• Work instruction:
In the entries below, find the line with "ATOM 18 C C" and the line with "ATOM 54 N N"; give again those lines and every line between them, exactly.

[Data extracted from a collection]
+--

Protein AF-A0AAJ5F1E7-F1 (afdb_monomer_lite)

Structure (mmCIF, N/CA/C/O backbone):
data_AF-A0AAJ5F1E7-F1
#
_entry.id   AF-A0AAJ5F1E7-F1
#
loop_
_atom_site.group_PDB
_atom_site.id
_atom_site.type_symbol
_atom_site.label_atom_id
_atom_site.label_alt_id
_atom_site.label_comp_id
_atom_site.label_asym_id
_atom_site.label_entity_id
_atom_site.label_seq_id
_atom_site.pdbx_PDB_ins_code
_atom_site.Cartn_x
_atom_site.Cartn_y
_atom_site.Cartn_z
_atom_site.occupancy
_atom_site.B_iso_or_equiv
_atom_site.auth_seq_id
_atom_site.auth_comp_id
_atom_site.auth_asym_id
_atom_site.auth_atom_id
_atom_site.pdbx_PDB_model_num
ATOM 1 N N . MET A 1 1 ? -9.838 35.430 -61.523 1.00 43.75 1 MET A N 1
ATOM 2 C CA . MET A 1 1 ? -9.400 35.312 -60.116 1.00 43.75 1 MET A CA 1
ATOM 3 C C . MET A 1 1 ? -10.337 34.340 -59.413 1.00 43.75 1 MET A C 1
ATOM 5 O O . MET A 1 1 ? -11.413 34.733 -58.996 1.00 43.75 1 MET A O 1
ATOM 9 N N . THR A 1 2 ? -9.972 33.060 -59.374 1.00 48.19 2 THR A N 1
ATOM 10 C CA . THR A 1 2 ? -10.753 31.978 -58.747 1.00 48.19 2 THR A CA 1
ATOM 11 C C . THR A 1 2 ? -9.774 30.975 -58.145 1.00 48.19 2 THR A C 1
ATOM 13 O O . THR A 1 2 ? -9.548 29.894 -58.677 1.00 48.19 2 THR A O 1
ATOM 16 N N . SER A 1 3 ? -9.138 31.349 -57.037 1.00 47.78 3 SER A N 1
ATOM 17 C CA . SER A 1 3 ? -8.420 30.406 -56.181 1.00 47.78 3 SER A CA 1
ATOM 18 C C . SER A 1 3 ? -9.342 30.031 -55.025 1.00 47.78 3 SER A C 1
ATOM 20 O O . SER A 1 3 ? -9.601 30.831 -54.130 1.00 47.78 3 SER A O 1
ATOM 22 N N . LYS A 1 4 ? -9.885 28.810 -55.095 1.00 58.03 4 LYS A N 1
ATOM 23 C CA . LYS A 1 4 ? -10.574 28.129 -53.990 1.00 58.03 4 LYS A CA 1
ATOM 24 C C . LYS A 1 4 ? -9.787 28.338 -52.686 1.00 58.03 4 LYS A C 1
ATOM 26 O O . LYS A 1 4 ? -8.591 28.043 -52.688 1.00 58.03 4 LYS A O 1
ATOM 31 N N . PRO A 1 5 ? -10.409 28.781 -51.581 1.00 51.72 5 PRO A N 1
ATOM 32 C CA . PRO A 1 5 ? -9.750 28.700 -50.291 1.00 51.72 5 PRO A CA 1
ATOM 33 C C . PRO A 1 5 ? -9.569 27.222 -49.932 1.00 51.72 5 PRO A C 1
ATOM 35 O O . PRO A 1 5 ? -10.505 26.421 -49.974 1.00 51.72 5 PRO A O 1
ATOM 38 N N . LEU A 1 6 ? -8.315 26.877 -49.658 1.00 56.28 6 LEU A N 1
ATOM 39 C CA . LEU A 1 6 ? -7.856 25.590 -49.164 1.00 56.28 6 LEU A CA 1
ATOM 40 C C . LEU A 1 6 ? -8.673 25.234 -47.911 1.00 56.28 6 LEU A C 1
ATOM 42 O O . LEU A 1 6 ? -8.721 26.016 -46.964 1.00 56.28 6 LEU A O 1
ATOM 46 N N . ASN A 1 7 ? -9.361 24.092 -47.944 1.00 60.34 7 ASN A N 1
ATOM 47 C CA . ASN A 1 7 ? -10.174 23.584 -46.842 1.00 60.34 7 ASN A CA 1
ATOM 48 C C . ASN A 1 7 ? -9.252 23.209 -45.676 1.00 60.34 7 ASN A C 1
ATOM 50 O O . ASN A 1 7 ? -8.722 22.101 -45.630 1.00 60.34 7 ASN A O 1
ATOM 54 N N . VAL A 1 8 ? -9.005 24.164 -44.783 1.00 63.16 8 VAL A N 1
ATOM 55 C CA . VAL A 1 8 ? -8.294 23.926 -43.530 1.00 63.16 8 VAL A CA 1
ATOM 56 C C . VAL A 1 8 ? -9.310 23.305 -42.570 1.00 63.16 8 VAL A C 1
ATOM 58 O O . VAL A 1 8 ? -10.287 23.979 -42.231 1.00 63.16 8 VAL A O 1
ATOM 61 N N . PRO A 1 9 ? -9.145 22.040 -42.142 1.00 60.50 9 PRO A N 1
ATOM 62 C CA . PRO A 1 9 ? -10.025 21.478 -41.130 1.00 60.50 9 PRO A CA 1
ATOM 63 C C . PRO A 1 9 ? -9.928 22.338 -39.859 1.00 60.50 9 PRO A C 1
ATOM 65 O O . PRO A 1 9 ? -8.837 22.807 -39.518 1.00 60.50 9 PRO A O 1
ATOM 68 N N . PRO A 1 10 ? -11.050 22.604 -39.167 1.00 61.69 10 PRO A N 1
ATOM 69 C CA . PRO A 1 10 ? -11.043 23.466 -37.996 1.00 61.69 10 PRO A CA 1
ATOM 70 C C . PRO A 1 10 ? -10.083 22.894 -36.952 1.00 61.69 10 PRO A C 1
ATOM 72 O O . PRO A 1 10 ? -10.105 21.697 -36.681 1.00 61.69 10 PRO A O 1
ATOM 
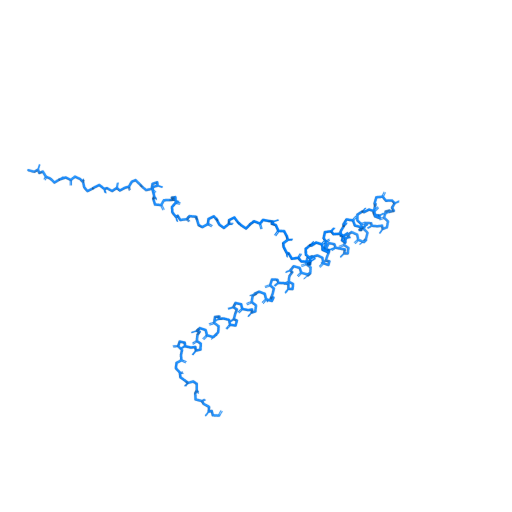75 N N . LEU A 1 11 ? -9.280 23.761 -36.327 1.00 57.34 11 LEU A N 1
ATOM 76 C CA . LEU A 1 11 ? -8.328 23.435 -35.249 1.00 57.34 11 LEU A CA 1
ATOM 77 C C . LEU A 1 11 ? -8.943 22.612 -34.095 1.00 57.34 11 LEU A C 1
ATOM 79 O O . LEU A 1 11 ? -8.213 22.023 -33.303 1.00 57.34 11 LEU A O 1
ATOM 83 N N . ALA A 1 12 ? -10.274 22.545 -34.010 1.00 58.34 12 ALA A N 1
ATOM 84 C CA . ALA A 1 12 ? -11.009 21.653 -33.121 1.00 58.34 12 ALA A CA 1
ATOM 85 C C . ALA A 1 12 ? -10.772 20.157 -33.424 1.00 58.34 12 ALA A C 1
ATOM 87 O O . ALA A 1 12 ? -10.647 19.376 -32.489 1.00 58.34 12 ALA A O 1
ATOM 88 N N . ALA A 1 13 ? -10.631 19.763 -34.696 1.00 55.75 13 ALA A N 1
ATOM 89 C CA . ALA A 1 13 ? -10.428 18.368 -35.102 1.00 55.75 13 ALA A CA 1
ATOM 90 C C . ALA A 1 13 ? -9.014 17.842 -34.788 1.00 55.75 13 ALA A C 1
ATOM 92 O O . ALA A 1 13 ? -8.841 16.654 -34.554 1.00 55.75 13 ALA A O 1
ATOM 93 N N . LEU A 1 14 ? -8.010 18.725 -34.715 1.00 55.81 14 LEU A N 1
ATOM 94 C CA . LEU A 1 14 ? -6.647 18.364 -34.292 1.00 55.81 14 LEU A CA 1
ATOM 95 C C . LEU A 1 14 ? -6.487 18.305 -32.766 1.00 55.81 14 LEU A C 1
ATOM 97 O O . LEU A 1 14 ? -5.476 17.812 -32.271 1.00 55.81 14 LEU A O 1
ATOM 101 N N . LYS A 1 15 ? -7.468 18.815 -32.012 1.00 55.41 15 LYS A N 1
ATOM 102 C CA . LYS A 1 15 ? -7.438 18.818 -30.546 1.00 55.41 15 LYS A CA 1
ATOM 103 C C . LYS A 1 15 ? -8.036 17.543 -29.941 1.00 55.41 15 LYS A C 1
ATOM 105 O O . LYS A 1 15 ? -7.655 17.186 -28.832 1.00 55.41 15 LYS A O 1
ATOM 110 N N . ASP A 1 16 ? -8.909 16.852 -30.676 1.00 50.72 16 ASP A N 1
ATOM 111 C CA . ASP A 1 16 ? -9.535 15.597 -30.235 1.00 50.72 16 ASP A CA 1
ATOM 112 C C . ASP A 1 16 ? -8.636 14.358 -30.410 1.00 50.72 16 ASP A C 1
ATOM 114 O O . ASP A 1 16 ? -8.837 13.364 -29.718 1.00 50.72 16 ASP A O 1
ATOM 118 N N . GLU A 1 17 ? -7.604 14.406 -31.262 1.00 54.88 17 GLU A N 1
ATOM 119 C CA . GLU A 1 17 ? -6.685 13.267 -31.458 1.00 54.88 17 GLU A CA 1
ATOM 120 C C . GLU A 1 17 ? -5.483 13.245 -30.498 1.00 54.88 17 GLU A C 1
ATOM 122 O O . GLU A 1 17 ? -4.774 12.242 -30.421 1.00 54.88 17 GLU A O 1
ATOM 127 N N . MET A 1 18 ? -5.240 14.321 -29.740 1.00 52.25 18 MET A N 1
ATOM 128 C CA . MET A 1 18 ? -4.019 14.477 -28.934 1.00 52.25 18 MET A CA 1
ATOM 129 C C . MET A 1 18 ? -4.230 14.323 -27.417 1.00 52.25 18 MET A C 1
ATOM 131 O O . MET A 1 18 ? -3.414 14.788 -26.625 1.00 52.25 18 MET A O 1
ATOM 135 N N . GLU A 1 19 ? -5.289 13.636 -26.982 1.00 57.28 19 GLU A N 1
ATOM 136 C CA . GLU A 1 19 ? -5.326 13.048 -25.639 1.00 57.28 19 GLU A CA 1
ATOM 137 C C . GLU A 1 19 ? -5.233 11.523 -25.755 1.00 57.28 19 GLU A C 1
ATOM 139 O O . GLU A 1 19 ? -6.247 10.866 -26.015 1.00 57.28 19 GLU A O 1
ATOM 144 N N . PRO A 1 20 ? -4.081 10.895 -25.452 1.00 51.28 20 PRO A N 1
ATOM 145 C CA . PRO A 1 20 ? -4.123 9.534 -24.964 1.00 51.28 20 PRO A CA 1
ATOM 146 C C . PRO A 1 20 ? -4.824 9.589 -23.605 1.00 51.28 20 PRO A C 1
ATOM 148 O O . PRO A 1 20 ? -4.184 9.698 -22.554 1.00 51.28 20 PRO A O 1
ATOM 151 N N . ARG A 1 21 ? -6.162 9.503 -23.610 1.00 55.34 21 ARG A N 1
ATOM 152 C CA . ARG A 1 21 ? -6.950 9.137 -22.434 1.00 55.34 21 ARG A CA 1
ATOM 153 C C . ARG A 1 21 ? -6.589 7.709 -22.084 1.00 55.34 21 ARG A C 1
ATOM 155 O O . ARG A 1 21 ? -7.329 6.759 -22.327 1.00 55.34 21 ARG A O 1
ATOM 162 N N . THR A 1 22 ? -5.434 7.588 -21.451 1.00 53.06 22 THR A N 1
ATOM 163 C CA . THR A 1 22 ? -5.042 6.446 -20.659 1.00 53.06 22 THR A CA 1
ATOM 164 C C . THR A 1 22 ? -6.015 6.435 -19.490 1.00 53.06 22 THR A C 1
ATOM 166 O O . THR A 1 22 ? -5.723 6.918 -18.397 1.00 53.06 22 THR A O 1
ATOM 169 N N . ARG A 1 23 ? -7.227 5.919 -19.725 1.00 49.75 23 ARG A N 1
ATOM 170 C CA . ARG A 1 23 ? -8.078 5.401 -18.664 1.00 49.75 23 ARG A CA 1
ATOM 171 C C . ARG A 1 23 ? -7.279 4.258 -18.056 1.00 49.75 23 ARG A C 1
ATOM 173 O O . ARG A 1 23 ? -7.444 3.106 -18.438 1.00 49.75 23 ARG A O 1
ATOM 180 N N . ARG A 1 24 ? -6.378 4.591 -17.125 1.00 54.38 24 ARG A N 1
ATOM 181 C CA . ARG A 1 24 ? -5.864 3.657 -16.130 1.00 54.38 24 ARG A CA 1
ATOM 182 C C . ARG A 1 24 ? -7.104 3.176 -15.405 1.00 54.38 24 ARG A C 1
ATOM 184 O O . ARG A 1 24 ? -7.616 3.857 -14.520 1.00 54.38 24 ARG A O 1
ATOM 191 N N . SER A 1 25 ? -7.654 2.062 -15.872 1.00 41.56 25 SER A N 1
ATOM 192 C CA . SER A 1 25 ? -8.683 1.332 -15.163 1.00 41.56 25 SER A CA 1
ATOM 193 C C . SER A 1 25 ? -8.123 1.105 -13.770 1.00 41.56 25 SER A C 1
ATOM 195 O O . SER A 1 25 ? -7.166 0.355 -13.591 1.00 41.56 25 SER A O 1
ATOM 197 N N . PHE A 1 26 ? -8.690 1.816 -12.804 1.00 53.44 26 PHE A N 1
ATOM 198 C CA . PHE A 1 26 ? -8.350 1.792 -11.385 1.00 53.44 26 PHE A CA 1
ATOM 199 C C . PHE A 1 26 ? -8.746 0.450 -10.742 1.00 53.44 26 PHE A C 1
ATOM 201 O O . PHE A 1 26 ? -9.106 0.396 -9.573 1.00 53.44 26 PHE A O 1
ATOM 208 N N . PHE A 1 27 ? -8.742 -0.636 -11.518 1.00 46.97 27 PHE A N 1
ATOM 209 C CA . PHE A 1 27 ? -8.959 -1.979 -11.027 1.00 46.97 27 PHE A CA 1
ATOM 210 C C . PHE A 1 27 ? -7.647 -2.455 -10.407 1.00 46.97 27 PHE A C 1
ATOM 212 O O . PHE A 1 27 ? -6.650 -2.596 -11.119 1.00 46.97 27 PHE A O 1
ATOM 219 N N . PRO A 1 28 ? -7.610 -2.681 -9.086 1.00 54.41 28 PRO A N 1
ATOM 220 C CA . PRO A 1 28 ? -6.421 -3.183 -8.427 1.00 54.41 28 PRO A CA 1
ATOM 221 C C . PRO A 1 28 ? -6.249 -4.669 -8.778 1.00 54.41 28 PRO A C 1
ATOM 223 O O . PRO A 1 28 ? -6.677 -5.535 -8.026 1.00 54.41 28 PRO A O 1
ATOM 226 N N . SER A 1 29 ? -5.642 -4.991 -9.926 1.00 56.84 29 SER A N 1
ATOM 227 C CA . SER A 1 29 ? -5.343 -6.388 -10.308 1.00 56.84 29 SER A CA 1
ATOM 228 C C . SER A 1 29 ? -4.079 -6.946 -9.639 1.00 56.84 29 SER A C 1
ATOM 230 O O . SER A 1 29 ? -3.660 -8.068 -9.912 1.00 56.84 29 SER A O 1
ATOM 232 N N . SER A 1 30 ? -3.460 -6.167 -8.751 1.00 69.69 30 SER A N 1
ATOM 233 C CA . SER A 1 30 ? -2.260 -6.549 -8.022 1.00 69.69 30 SER A CA 1
ATOM 234 C C . SER A 1 30 ? -2.639 -7.061 -6.633 1.00 69.69 30 SER A C 1
ATOM 236 O O . SER A 1 30 ? -3.234 -6.329 -5.838 1.00 69.69 30 SER A O 1
ATOM 238 N N . ILE A 1 31 ? -2.266 -8.309 -6.321 1.00 80.25 31 ILE A N 1
ATOM 239 C CA . ILE A 1 31 ? -2.447 -8.955 -5.003 1.00 80.25 31 ILE A CA 1
ATOM 240 C C . ILE A 1 31 ? -1.986 -8.042 -3.855 1.00 80.25 31 ILE A C 1
ATOM 242 O O . ILE A 1 31 ? -2.619 -7.981 -2.803 1.00 80.25 31 ILE A O 1
ATOM 246 N N . TYR A 1 32 ? -0.929 -7.261 -4.095 1.00 80.56 32 TYR A N 1
ATOM 247 C CA . TYR A 1 32 ? -0.390 -6.293 -3.146 1.00 80.56 32 TYR A CA 1
ATOM 248 C C . TYR A 1 32 ? -1.391 -5.189 -2.809 1.00 80.56 32 TYR A C 1
ATOM 250 O O . TYR A 1 32 ? -1.512 -4.794 -1.656 1.00 80.56 32 TYR A O 1
ATOM 258 N N . THR A 1 33 ? -2.143 -4.697 -3.794 1.00 81.31 33 THR A N 1
ATOM 259 C CA . THR A 1 33 ? -3.145 -3.654 -3.561 1.00 81.31 33 THR A CA 1
ATOM 2
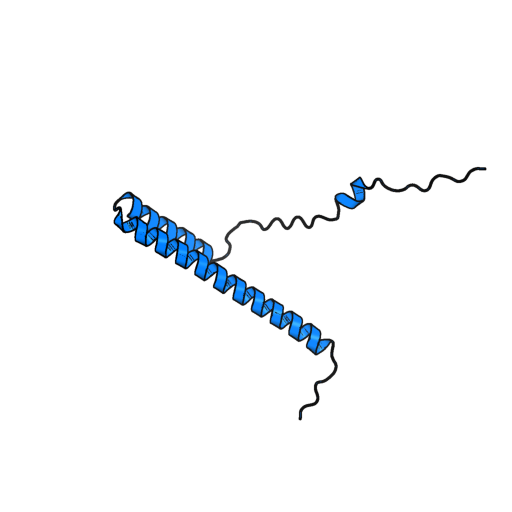60 C C . THR A 1 33 ? -4.311 -4.181 -
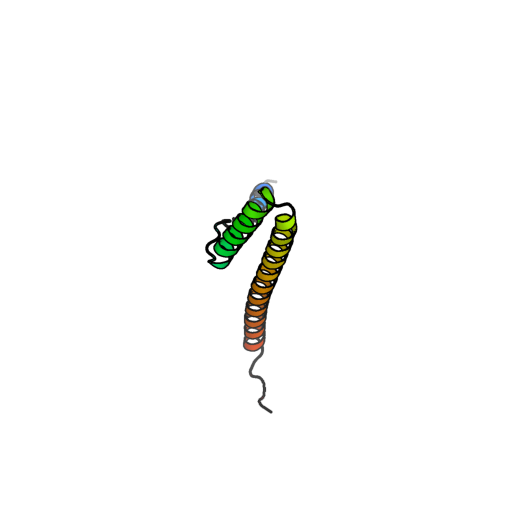2.730 1.00 81.31 33 THR A C 1
ATOM 262 O O . THR A 1 33 ? -4.753 -3.492 -1.816 1.00 81.31 33 THR A O 1
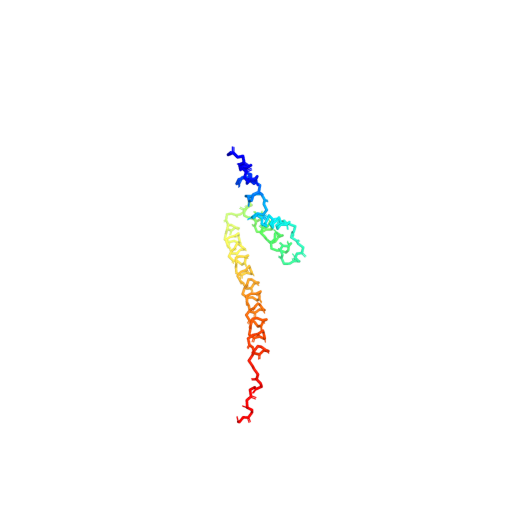ATOM 265 N N . VAL A 1 34 ? -4.758 -5.416 -2.980 1.00 85.06 34 VAL A N 1
ATOM 266 C CA . VAL A 1 34 ? -5.806 -6.068 -2.175 1.00 85.06 34 VAL A CA 1
ATOM 267 C C . VAL A 1 34 ? -5.336 -6.274 -0.734 1.00 85.06 34 VAL A C 1
ATOM 269 O O . VAL A 1 34 ? -6.046 -5.906 0.200 1.00 85.06 34 VAL A O 1
ATOM 272 N N . PHE A 1 35 ? -4.115 -6.783 -0.542 1.00 87.94 35 PHE A N 1
ATOM 273 C CA . PHE A 1 35 ? -3.517 -6.942 0.784 1.00 87.94 35 PHE A CA 1
ATOM 274 C C . PHE A 1 35 ? -3.423 -5.611 1.542 1.00 87.94 35 PHE A C 1
ATOM 276 O O . PHE A 1 35 ? -3.823 -5.534 2.700 1.00 87.94 35 PHE A O 1
ATOM 283 N N . LEU A 1 36 ? -2.951 -4.546 0.887 1.00 87.50 36 LEU A N 1
ATOM 284 C CA . LEU A 1 36 ? -2.839 -3.222 1.503 1.00 87.50 36 LEU A CA 1
ATOM 285 C C . LEU A 1 36 ? -4.210 -2.641 1.871 1.00 87.50 36 LEU A C 1
ATOM 287 O O . LEU A 1 36 ? -4.340 -2.024 2.926 1.00 87.50 36 LEU A O 1
ATOM 291 N N . ILE A 1 37 ? -5.241 -2.853 1.048 1.00 87.56 37 ILE A N 1
ATOM 292 C CA . ILE A 1 37 ? -6.612 -2.439 1.376 1.00 87.56 37 ILE A CA 1
ATOM 293 C C . ILE A 1 37 ? -7.103 -3.180 2.623 1.00 87.56 37 ILE A C 1
ATOM 295 O O . ILE A 1 37 ? -7.571 -2.536 3.558 1.00 87.56 37 ILE A O 1
ATOM 299 N N . LEU A 1 38 ? -6.943 -4.507 2.675 1.00 90.75 38 LEU A N 1
ATOM 300 C CA . LEU A 1 38 ? -7.345 -5.315 3.830 1.00 90.75 38 LEU A CA 1
ATOM 301 C C . LEU A 1 38 ? -6.586 -4.922 5.103 1.00 90.75 38 LEU A C 1
ATOM 303 O O . LEU A 1 38 ? -7.197 -4.801 6.161 1.00 90.75 38 LEU A O 1
ATOM 307 N N . LEU A 1 39 ? -5.279 -4.668 5.000 1.00 90.25 39 LEU A N 1
ATOM 308 C CA . LEU A 1 39 ? -4.448 -4.231 6.120 1.00 90.25 39 LEU A CA 1
ATOM 309 C C . LEU A 1 39 ? -4.913 -2.881 6.680 1.00 90.25 39 LEU A C 1
ATOM 311 O O . LEU A 1 39 ? -5.061 -2.741 7.892 1.00 90.25 39 LEU A O 1
ATOM 315 N N . ASN A 1 40 ? -5.174 -1.899 5.812 1.00 90.25 40 ASN A N 1
ATOM 316 C CA . ASN A 1 40 ? -5.677 -0.594 6.247 1.00 90.25 40 ASN A CA 1
ATOM 317 C C . ASN A 1 40 ? -7.085 -0.705 6.843 1.00 90.25 40 ASN A C 1
ATOM 319 O O . ASN A 1 40 ? -7.376 -0.038 7.832 1.00 90.25 40 ASN A O 1
ATOM 323 N N . LEU A 1 41 ? -7.941 -1.571 6.293 1.00 91.38 41 LEU A N 1
ATOM 324 C CA . LEU A 1 41 ? -9.284 -1.797 6.822 1.00 91.38 41 LEU A CA 1
ATOM 325 C C . LEU A 1 41 ? -9.244 -2.455 8.209 1.00 91.38 41 LEU A C 1
ATOM 327 O O . LEU A 1 41 ? -9.972 -2.043 9.108 1.00 91.38 41 LEU A O 1
ATOM 331 N N . ALA A 1 42 ? -8.352 -3.429 8.406 1.00 88.81 42 ALA A N 1
ATOM 332 C CA . ALA A 1 42 ? -8.127 -4.065 9.698 1.00 88.81 42 ALA A CA 1
ATOM 333 C C . ALA A 1 42 ? -7.569 -3.071 10.729 1.00 88.81 42 ALA A C 1
ATOM 335 O O . ALA A 1 42 ? -8.088 -2.985 11.841 1.00 88.81 42 ALA A O 1
ATOM 336 N N . ALA A 1 43 ? -6.567 -2.269 10.355 1.00 88.19 43 ALA A N 1
ATOM 337 C CA . ALA A 1 43 ? -6.015 -1.231 11.225 1.00 88.19 43 ALA A CA 1
ATOM 338 C C . ALA A 1 43 ? -7.080 -0.193 11.613 1.00 88.19 43 ALA A C 1
ATOM 340 O O . ALA A 1 43 ? -7.200 0.170 12.783 1.00 88.19 43 ALA A O 1
ATOM 341 N N . PHE A 1 44 ? -7.905 0.229 10.651 1.00 89.62 44 PHE A N 1
ATOM 342 C CA . PHE A 1 44 ? -9.006 1.155 10.894 1.00 89.62 44 PHE A CA 1
ATOM 343 C C . PHE A 1 44 ? -10.070 0.550 11.813 1.00 89.62 44 PHE A C 1
ATOM 345 O O . PHE A 1 44 ? -10.520 1.211 12.743 1.00 89.62 44 PHE A O 1
ATOM 352 N N . SER A 1 45 ? -10.417 -0.726 11.620 1.00 90.81 45 SER A N 1
ATOM 353 C CA . SER A 1 45 ? -11.349 -1.438 12.499 1.00 90.81 45 SER A CA 1
ATOM 354 C C . SER A 1 45 ? -10.881 -1.439 13.955 1.00 90.81 45 SER A C 1
ATOM 356 O O . SER A 1 45 ? -11.705 -1.290 14.853 1.00 90.81 45 SER A O 1
ATOM 358 N N . VAL A 1 46 ? -9.578 -1.592 14.202 1.00 89.00 46 VAL A N 1
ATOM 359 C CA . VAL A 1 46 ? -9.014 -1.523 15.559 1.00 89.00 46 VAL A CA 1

+--

• Reply to the task:
ATOM 18 C C . SER A 1 3 ? -9.342 30.031 -55.025 1.00 47.78 3 SER A C 1
ATOM 20 O O . SER A 1 3 ? -9.601 30.831 -54.130 1.00 47.78 3 SER A O 1
ATOM 22 N N . LYS A 1 4 ? -9.885 28.810 -55.095 1.00 58.03 4 LYS A N 1
ATOM 23 C CA . LYS A 1 4 ? -10.574 28.129 -53.990 1.00 58.03 4 LYS A CA 1
ATOM 24 C C . LYS A 1 4 ? -9.787 28.338 -52.686 1.00 58.03 4 LYS A C 1
ATOM 26 O O . LYS A 1 4 ? -8.591 28.043 -52.688 1.00 58.03 4 LYS A O 1
ATOM 31 N N . PRO A 1 5 ? -10.409 28.781 -51.581 1.00 51.72 5 PRO A N 1
ATOM 32 C CA . PRO A 1 5 ? -9.750 28.700 -50.291 1.00 51.72 5 PRO A CA 1
ATOM 33 C C . PRO A 1 5 ? -9.569 27.222 -49.932 1.00 51.72 5 PRO A C 1
ATOM 35 O O . PRO A 1 5 ? -10.505 26.421 -49.974 1.00 51.72 5 PRO A O 1
ATOM 38 N N . LEU A 1 6 ? -8.315 26.877 -49.658 1.00 56.28 6 LEU A N 1
ATOM 39 C CA . LEU A 1 6 ? -7.856 25.590 -49.164 1.00 56.28 6 LEU A CA 1
ATOM 40 C C . LEU A 1 6 ? -8.673 25.234 -47.911 1.00 56.28 6 LEU A C 1
ATOM 42 O O . LEU A 1 6 ? -8.721 26.016 -46.964 1.00 56.28 6 LEU A O 1
ATOM 46 N N . ASN A 1 7 ? -9.361 24.092 -47.944 1.00 60.34 7 ASN A N 1
ATOM 47 C CA . ASN A 1 7 ? -10.174 23.584 -46.842 1.00 60.34 7 ASN A CA 1
ATOM 48 C C . ASN A 1 7 ? -9.252 23.209 -45.676 1.00 60.34 7 ASN A C 1
ATOM 50 O O . ASN A 1 7 ? -8.722 22.101 -45.630 1.00 60.34 7 ASN A O 1
ATOM 54 N N . VAL A 1 8 ? -9.005 24.164 -44.783 1.00 63.16 8 VAL A N 1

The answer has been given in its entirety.